Below are the records. Retype exactly the lines between the lines holding "ATOM 1 N N . ALA" and "ATOM 32 C C .", inclusive.
### TASK INPUTS ###
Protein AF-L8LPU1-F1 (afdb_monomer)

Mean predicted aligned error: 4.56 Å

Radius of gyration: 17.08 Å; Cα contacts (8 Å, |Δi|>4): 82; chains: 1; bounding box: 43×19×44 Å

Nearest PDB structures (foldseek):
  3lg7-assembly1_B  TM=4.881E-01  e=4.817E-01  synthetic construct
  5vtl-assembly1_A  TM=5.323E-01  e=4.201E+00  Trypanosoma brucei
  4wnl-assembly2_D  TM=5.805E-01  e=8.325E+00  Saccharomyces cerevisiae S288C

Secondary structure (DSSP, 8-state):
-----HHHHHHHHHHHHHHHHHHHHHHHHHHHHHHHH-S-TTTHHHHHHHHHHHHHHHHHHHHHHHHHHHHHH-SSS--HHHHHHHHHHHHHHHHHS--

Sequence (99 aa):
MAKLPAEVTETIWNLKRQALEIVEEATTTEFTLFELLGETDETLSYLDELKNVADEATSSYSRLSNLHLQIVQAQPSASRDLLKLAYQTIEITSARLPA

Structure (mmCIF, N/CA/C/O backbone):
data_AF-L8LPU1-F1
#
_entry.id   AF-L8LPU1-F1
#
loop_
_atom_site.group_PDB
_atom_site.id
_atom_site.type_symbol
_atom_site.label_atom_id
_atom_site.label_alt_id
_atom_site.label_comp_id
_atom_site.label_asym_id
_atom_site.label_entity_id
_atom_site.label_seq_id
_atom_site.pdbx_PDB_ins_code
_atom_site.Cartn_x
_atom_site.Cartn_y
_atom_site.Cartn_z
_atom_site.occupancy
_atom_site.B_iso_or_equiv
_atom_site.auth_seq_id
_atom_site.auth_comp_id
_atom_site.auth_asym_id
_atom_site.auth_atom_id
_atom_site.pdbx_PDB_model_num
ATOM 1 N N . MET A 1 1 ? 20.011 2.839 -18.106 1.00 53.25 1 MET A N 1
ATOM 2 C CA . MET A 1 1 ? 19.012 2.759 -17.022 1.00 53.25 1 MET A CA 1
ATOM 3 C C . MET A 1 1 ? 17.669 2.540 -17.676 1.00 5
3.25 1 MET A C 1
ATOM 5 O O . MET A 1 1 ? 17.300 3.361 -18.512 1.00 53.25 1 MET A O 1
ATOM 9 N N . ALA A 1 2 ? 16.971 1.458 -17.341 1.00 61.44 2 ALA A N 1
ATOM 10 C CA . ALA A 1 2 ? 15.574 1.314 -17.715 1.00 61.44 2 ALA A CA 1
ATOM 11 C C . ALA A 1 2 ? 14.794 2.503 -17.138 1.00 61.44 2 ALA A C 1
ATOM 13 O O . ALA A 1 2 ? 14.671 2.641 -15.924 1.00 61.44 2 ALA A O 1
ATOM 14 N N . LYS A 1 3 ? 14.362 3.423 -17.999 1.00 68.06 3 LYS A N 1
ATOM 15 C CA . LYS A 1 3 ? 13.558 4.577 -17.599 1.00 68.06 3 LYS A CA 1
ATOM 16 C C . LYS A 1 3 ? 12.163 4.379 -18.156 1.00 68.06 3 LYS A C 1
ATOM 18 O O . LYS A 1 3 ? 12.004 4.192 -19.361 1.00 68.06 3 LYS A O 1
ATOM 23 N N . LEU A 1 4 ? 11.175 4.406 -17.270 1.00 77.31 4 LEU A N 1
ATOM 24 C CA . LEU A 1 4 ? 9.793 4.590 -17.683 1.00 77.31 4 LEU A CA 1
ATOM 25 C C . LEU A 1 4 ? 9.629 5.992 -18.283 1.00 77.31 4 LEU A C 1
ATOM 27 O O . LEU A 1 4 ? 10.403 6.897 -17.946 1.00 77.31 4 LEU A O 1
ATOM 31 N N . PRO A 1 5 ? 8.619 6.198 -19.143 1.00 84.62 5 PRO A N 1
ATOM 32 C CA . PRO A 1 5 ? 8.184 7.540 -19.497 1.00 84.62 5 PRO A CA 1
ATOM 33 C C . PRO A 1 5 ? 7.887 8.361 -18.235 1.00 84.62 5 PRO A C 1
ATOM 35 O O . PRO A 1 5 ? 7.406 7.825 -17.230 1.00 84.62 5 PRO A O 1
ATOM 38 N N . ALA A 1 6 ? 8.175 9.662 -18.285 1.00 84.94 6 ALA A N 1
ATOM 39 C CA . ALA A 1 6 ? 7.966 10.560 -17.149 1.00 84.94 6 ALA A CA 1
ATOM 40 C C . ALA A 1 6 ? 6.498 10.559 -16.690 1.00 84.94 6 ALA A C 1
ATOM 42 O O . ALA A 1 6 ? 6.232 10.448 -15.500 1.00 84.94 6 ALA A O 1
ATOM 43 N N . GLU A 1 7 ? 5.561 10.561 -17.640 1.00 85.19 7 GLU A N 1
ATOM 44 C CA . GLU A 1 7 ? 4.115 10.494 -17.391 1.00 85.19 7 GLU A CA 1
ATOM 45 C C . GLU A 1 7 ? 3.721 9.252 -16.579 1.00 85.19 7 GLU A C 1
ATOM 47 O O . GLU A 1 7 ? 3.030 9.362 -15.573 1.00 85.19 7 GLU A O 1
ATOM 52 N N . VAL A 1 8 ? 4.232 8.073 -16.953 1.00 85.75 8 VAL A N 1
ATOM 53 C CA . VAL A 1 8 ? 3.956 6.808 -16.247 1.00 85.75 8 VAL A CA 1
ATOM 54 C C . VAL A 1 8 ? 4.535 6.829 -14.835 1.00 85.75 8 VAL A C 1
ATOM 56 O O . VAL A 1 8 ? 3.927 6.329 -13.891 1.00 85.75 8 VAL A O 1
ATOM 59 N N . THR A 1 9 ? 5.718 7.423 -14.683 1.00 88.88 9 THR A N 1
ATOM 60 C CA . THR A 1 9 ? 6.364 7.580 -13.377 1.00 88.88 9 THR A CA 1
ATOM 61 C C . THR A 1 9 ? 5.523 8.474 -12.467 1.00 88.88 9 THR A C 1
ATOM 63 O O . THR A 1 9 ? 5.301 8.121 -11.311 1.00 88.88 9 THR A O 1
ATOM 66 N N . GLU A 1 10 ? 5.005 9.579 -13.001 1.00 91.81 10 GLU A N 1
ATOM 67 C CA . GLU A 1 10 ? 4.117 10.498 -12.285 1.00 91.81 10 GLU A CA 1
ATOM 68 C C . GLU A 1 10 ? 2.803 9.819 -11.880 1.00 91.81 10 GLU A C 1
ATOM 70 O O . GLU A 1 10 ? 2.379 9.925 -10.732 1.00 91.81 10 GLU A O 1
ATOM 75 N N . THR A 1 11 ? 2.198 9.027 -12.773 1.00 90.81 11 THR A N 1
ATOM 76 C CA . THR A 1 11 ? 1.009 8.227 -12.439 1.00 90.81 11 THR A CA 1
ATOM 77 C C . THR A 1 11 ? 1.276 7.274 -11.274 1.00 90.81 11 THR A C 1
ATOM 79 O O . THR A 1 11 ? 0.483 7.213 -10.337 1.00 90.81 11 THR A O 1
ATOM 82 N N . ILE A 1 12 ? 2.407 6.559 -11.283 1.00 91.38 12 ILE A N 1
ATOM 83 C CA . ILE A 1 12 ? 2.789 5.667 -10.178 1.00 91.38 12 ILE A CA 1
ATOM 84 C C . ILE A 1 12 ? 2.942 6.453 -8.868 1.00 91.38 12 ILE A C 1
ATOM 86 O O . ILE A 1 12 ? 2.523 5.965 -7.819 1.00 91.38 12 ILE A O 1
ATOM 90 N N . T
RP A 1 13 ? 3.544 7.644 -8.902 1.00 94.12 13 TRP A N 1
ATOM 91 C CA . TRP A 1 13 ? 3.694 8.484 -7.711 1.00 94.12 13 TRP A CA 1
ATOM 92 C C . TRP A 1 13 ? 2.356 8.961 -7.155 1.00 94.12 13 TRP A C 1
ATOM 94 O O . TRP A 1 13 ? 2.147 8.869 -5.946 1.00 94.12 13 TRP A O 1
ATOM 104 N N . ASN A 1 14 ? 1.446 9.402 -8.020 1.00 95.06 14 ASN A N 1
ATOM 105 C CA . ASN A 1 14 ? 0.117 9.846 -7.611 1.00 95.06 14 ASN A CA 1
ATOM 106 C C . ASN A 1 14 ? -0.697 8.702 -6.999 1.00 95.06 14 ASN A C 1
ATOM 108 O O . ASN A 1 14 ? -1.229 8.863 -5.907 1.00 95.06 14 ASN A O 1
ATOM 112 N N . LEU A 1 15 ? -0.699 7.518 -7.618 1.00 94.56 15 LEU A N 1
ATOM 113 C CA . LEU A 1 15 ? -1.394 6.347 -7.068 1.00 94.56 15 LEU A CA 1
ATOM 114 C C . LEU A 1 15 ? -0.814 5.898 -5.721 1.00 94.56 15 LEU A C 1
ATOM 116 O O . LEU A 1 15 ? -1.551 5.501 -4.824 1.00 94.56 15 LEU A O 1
###
### TASK INPUTS ###
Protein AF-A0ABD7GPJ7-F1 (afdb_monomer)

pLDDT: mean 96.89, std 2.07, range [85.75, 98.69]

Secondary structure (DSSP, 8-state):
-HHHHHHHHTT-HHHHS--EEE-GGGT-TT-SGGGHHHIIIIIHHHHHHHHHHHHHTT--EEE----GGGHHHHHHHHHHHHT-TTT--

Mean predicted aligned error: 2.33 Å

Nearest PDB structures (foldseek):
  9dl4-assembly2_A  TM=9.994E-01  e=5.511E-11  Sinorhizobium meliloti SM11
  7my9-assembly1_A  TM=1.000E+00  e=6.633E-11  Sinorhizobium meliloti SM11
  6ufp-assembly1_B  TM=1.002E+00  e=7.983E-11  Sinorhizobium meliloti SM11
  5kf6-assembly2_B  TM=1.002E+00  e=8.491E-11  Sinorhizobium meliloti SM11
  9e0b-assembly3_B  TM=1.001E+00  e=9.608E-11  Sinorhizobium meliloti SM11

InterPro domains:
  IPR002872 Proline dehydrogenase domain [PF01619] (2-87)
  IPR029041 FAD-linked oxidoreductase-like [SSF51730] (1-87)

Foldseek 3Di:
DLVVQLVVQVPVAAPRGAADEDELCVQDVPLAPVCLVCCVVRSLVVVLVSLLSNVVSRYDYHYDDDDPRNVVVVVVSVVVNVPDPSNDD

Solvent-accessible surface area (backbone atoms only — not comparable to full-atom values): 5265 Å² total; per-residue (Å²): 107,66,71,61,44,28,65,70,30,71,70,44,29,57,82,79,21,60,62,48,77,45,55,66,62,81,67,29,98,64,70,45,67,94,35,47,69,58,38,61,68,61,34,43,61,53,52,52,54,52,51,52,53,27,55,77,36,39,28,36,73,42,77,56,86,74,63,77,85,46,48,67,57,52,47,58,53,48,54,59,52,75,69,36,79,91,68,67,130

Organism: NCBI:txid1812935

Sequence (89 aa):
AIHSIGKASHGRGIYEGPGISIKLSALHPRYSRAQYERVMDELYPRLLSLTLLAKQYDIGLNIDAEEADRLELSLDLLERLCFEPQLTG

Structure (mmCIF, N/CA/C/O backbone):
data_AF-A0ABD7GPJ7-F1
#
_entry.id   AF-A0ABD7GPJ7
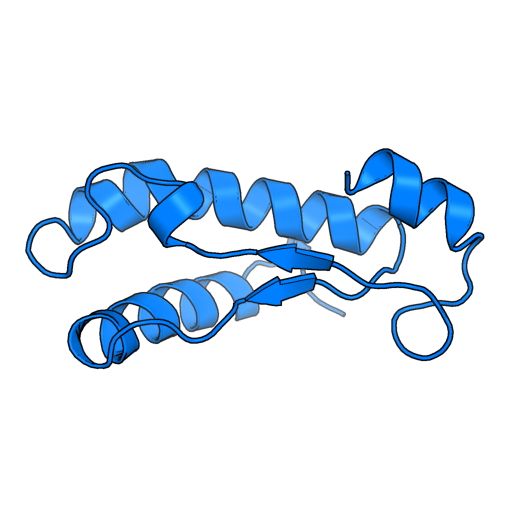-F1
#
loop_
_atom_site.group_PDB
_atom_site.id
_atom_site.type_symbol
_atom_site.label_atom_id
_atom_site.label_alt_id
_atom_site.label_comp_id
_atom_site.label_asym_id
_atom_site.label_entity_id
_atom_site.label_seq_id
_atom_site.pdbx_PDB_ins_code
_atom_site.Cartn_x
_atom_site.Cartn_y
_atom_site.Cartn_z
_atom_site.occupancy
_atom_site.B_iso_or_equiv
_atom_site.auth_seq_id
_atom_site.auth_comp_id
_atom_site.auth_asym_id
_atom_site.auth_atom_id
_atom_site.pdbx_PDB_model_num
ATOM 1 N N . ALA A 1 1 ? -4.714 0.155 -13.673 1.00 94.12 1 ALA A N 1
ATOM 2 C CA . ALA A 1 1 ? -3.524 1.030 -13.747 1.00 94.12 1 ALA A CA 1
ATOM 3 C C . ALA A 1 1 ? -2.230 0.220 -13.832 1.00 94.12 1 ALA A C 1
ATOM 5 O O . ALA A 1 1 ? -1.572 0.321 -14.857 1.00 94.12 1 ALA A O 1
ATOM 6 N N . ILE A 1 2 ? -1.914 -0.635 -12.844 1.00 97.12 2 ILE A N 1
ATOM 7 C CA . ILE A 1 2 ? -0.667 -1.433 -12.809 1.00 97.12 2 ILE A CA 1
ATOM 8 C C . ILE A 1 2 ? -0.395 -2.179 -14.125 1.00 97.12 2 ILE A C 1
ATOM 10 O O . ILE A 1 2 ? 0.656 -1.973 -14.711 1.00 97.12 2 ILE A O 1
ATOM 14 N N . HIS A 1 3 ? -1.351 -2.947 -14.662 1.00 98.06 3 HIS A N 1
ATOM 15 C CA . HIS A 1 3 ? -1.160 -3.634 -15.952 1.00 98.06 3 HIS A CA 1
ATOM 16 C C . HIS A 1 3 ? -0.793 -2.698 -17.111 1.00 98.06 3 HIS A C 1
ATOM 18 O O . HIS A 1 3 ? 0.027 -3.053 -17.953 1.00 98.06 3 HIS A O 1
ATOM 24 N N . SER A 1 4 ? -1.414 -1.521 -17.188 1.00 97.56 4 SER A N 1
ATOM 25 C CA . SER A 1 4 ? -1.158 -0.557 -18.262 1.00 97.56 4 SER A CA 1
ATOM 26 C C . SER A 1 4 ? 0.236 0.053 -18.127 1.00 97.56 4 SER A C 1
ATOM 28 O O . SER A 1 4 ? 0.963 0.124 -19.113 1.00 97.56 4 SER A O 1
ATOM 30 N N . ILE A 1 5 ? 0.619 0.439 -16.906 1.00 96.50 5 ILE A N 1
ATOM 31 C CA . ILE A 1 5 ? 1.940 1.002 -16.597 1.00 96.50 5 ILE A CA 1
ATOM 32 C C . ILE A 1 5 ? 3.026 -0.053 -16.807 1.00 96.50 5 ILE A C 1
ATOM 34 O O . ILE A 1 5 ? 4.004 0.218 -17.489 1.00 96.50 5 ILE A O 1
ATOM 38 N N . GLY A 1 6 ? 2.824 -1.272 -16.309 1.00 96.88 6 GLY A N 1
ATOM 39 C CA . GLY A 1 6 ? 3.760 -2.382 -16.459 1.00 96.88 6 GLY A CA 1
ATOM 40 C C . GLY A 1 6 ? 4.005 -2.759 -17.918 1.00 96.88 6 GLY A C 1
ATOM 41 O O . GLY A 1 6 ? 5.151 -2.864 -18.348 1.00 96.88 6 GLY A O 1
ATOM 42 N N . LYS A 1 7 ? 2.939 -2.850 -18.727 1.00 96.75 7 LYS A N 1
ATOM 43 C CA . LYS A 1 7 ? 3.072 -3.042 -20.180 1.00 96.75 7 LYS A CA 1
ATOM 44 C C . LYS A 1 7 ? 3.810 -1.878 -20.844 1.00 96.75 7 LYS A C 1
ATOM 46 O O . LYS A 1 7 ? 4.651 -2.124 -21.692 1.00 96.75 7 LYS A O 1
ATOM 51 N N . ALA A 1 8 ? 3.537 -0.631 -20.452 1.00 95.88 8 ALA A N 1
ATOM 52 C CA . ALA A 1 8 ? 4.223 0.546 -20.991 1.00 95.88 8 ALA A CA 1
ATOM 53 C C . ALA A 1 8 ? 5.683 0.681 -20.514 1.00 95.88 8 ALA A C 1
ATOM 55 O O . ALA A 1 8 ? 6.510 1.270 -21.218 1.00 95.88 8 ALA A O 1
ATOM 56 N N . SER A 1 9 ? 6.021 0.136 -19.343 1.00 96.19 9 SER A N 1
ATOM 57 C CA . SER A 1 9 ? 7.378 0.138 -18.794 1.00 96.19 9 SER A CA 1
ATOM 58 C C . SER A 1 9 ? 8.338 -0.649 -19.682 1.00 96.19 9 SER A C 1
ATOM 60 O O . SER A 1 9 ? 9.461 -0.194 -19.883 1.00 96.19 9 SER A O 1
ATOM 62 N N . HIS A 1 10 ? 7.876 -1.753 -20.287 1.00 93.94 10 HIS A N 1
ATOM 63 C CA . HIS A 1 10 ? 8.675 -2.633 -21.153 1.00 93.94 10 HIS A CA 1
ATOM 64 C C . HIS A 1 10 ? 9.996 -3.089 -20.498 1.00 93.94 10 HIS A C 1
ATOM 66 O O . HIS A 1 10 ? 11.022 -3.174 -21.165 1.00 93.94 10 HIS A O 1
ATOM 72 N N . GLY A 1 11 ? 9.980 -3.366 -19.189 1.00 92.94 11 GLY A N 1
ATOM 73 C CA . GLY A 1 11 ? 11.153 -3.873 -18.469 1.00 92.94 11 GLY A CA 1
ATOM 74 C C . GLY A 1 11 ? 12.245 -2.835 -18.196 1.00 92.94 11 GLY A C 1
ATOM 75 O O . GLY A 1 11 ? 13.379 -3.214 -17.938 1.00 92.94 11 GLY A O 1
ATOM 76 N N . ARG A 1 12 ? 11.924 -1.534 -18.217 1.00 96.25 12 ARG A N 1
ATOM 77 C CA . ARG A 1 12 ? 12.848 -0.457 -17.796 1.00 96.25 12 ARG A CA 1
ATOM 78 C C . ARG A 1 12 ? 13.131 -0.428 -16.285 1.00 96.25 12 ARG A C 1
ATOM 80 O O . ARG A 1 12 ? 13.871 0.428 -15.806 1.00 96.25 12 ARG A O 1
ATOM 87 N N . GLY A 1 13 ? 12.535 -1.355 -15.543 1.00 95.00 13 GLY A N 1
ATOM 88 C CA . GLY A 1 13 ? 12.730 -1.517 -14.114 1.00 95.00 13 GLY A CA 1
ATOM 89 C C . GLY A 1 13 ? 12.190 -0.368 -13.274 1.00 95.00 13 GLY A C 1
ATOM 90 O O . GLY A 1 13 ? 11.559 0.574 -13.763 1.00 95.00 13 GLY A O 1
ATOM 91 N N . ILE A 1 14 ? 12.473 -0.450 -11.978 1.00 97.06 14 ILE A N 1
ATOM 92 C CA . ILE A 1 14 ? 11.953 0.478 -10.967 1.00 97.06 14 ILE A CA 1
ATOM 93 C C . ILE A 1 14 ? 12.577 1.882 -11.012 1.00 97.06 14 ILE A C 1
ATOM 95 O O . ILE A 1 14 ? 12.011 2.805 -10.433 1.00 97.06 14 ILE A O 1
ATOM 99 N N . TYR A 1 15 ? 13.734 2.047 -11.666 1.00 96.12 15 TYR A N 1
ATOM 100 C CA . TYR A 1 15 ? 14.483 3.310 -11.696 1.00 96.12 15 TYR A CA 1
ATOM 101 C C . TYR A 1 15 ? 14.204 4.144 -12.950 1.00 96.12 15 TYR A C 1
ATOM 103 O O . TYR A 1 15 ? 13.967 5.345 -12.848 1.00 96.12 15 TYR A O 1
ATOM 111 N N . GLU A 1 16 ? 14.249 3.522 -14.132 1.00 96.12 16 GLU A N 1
###
## WORKED SOLUTION
ATOM 1 N N . ALA A 1 1 ? -4.714 0.155 -13.673 1.00 94.12 1 ALA A N 1
ATOM 2 C CA . ALA A 1 1 ? -3.524 1.030 -13.747 1.00 94.12 1 ALA A CA 1
ATOM 3 C C . ALA A 1 1 ? -2.230 0.220 -13.832 1.00 94.12 1 ALA A C 1
ATOM 5 O O . ALA A 1 1 ? -1.572 0.321 -14.857 1.00 94.12 1 ALA A O 1
ATOM 6 N N . ILE A 1 2 ? -1.914 -0.635 -12.844 1.00 97.12 2 ILE A N 1
ATOM 7 C CA . ILE A 1 2 ? -0.667 -1.433 -12.809 1.00 97.12 2 ILE A CA 1
ATOM 8 C C . ILE A 1 2 ? -0.395 -2.179 -14.125 1.00 97.12 2 ILE A C 1
ATOM 10 O O . ILE A 1 2 ? 0.656 -1.973 -14.711 1.00 97.12 2 ILE A O 1
ATOM 14 N N . HIS A 1 3 ? -1.351 -2.947 -14.662 1.00 98.06 3 HIS A N 1
ATOM 15 C CA . HIS A 1 3 ? -1.160 -3.634 -15.952 1.00 98.06 3 HIS A CA 1
ATOM 16 C C . HIS A 1 3 ? -0.793 -2.698 -17.111 1.00 98.06 3 HIS A C 1
ATOM 18 O O . HIS A 1 3 ? 0.027 -3.053 -17.953 1.00 98.06 3 HIS A O 1
ATOM 24 N N . SER A 1 4 ? -1.414 -1.521 -17.188 1.00 97.56 4 SER A N 1
ATOM 25 C CA . SER A 1 4 ? -1.158 -0.557 -18.262 1.00 97.56 4 SER A CA 1
ATOM 26 C C . SER A 1 4 ? 0.236 0.053 -18.127 1.00 97.56 4 SER A C 1
ATOM 28 O O . SER A 1 4 ? 0.963 0.124 -19.113 1.00 97.56 4 SER A O 1
ATOM 30 N N . ILE A 1 5 ? 0.619 0.439 -16.906 1.00 96.50 5 ILE A N 1
ATOM 31 C CA . ILE A 1 5 ? 1.940 1.002 -16.597 1.00 96.50 5 ILE A CA 1
ATOM 32 C C . ILE A 1 5 ? 3.026 -0.053 -16.807 1.00 96.50 5 ILE A C 1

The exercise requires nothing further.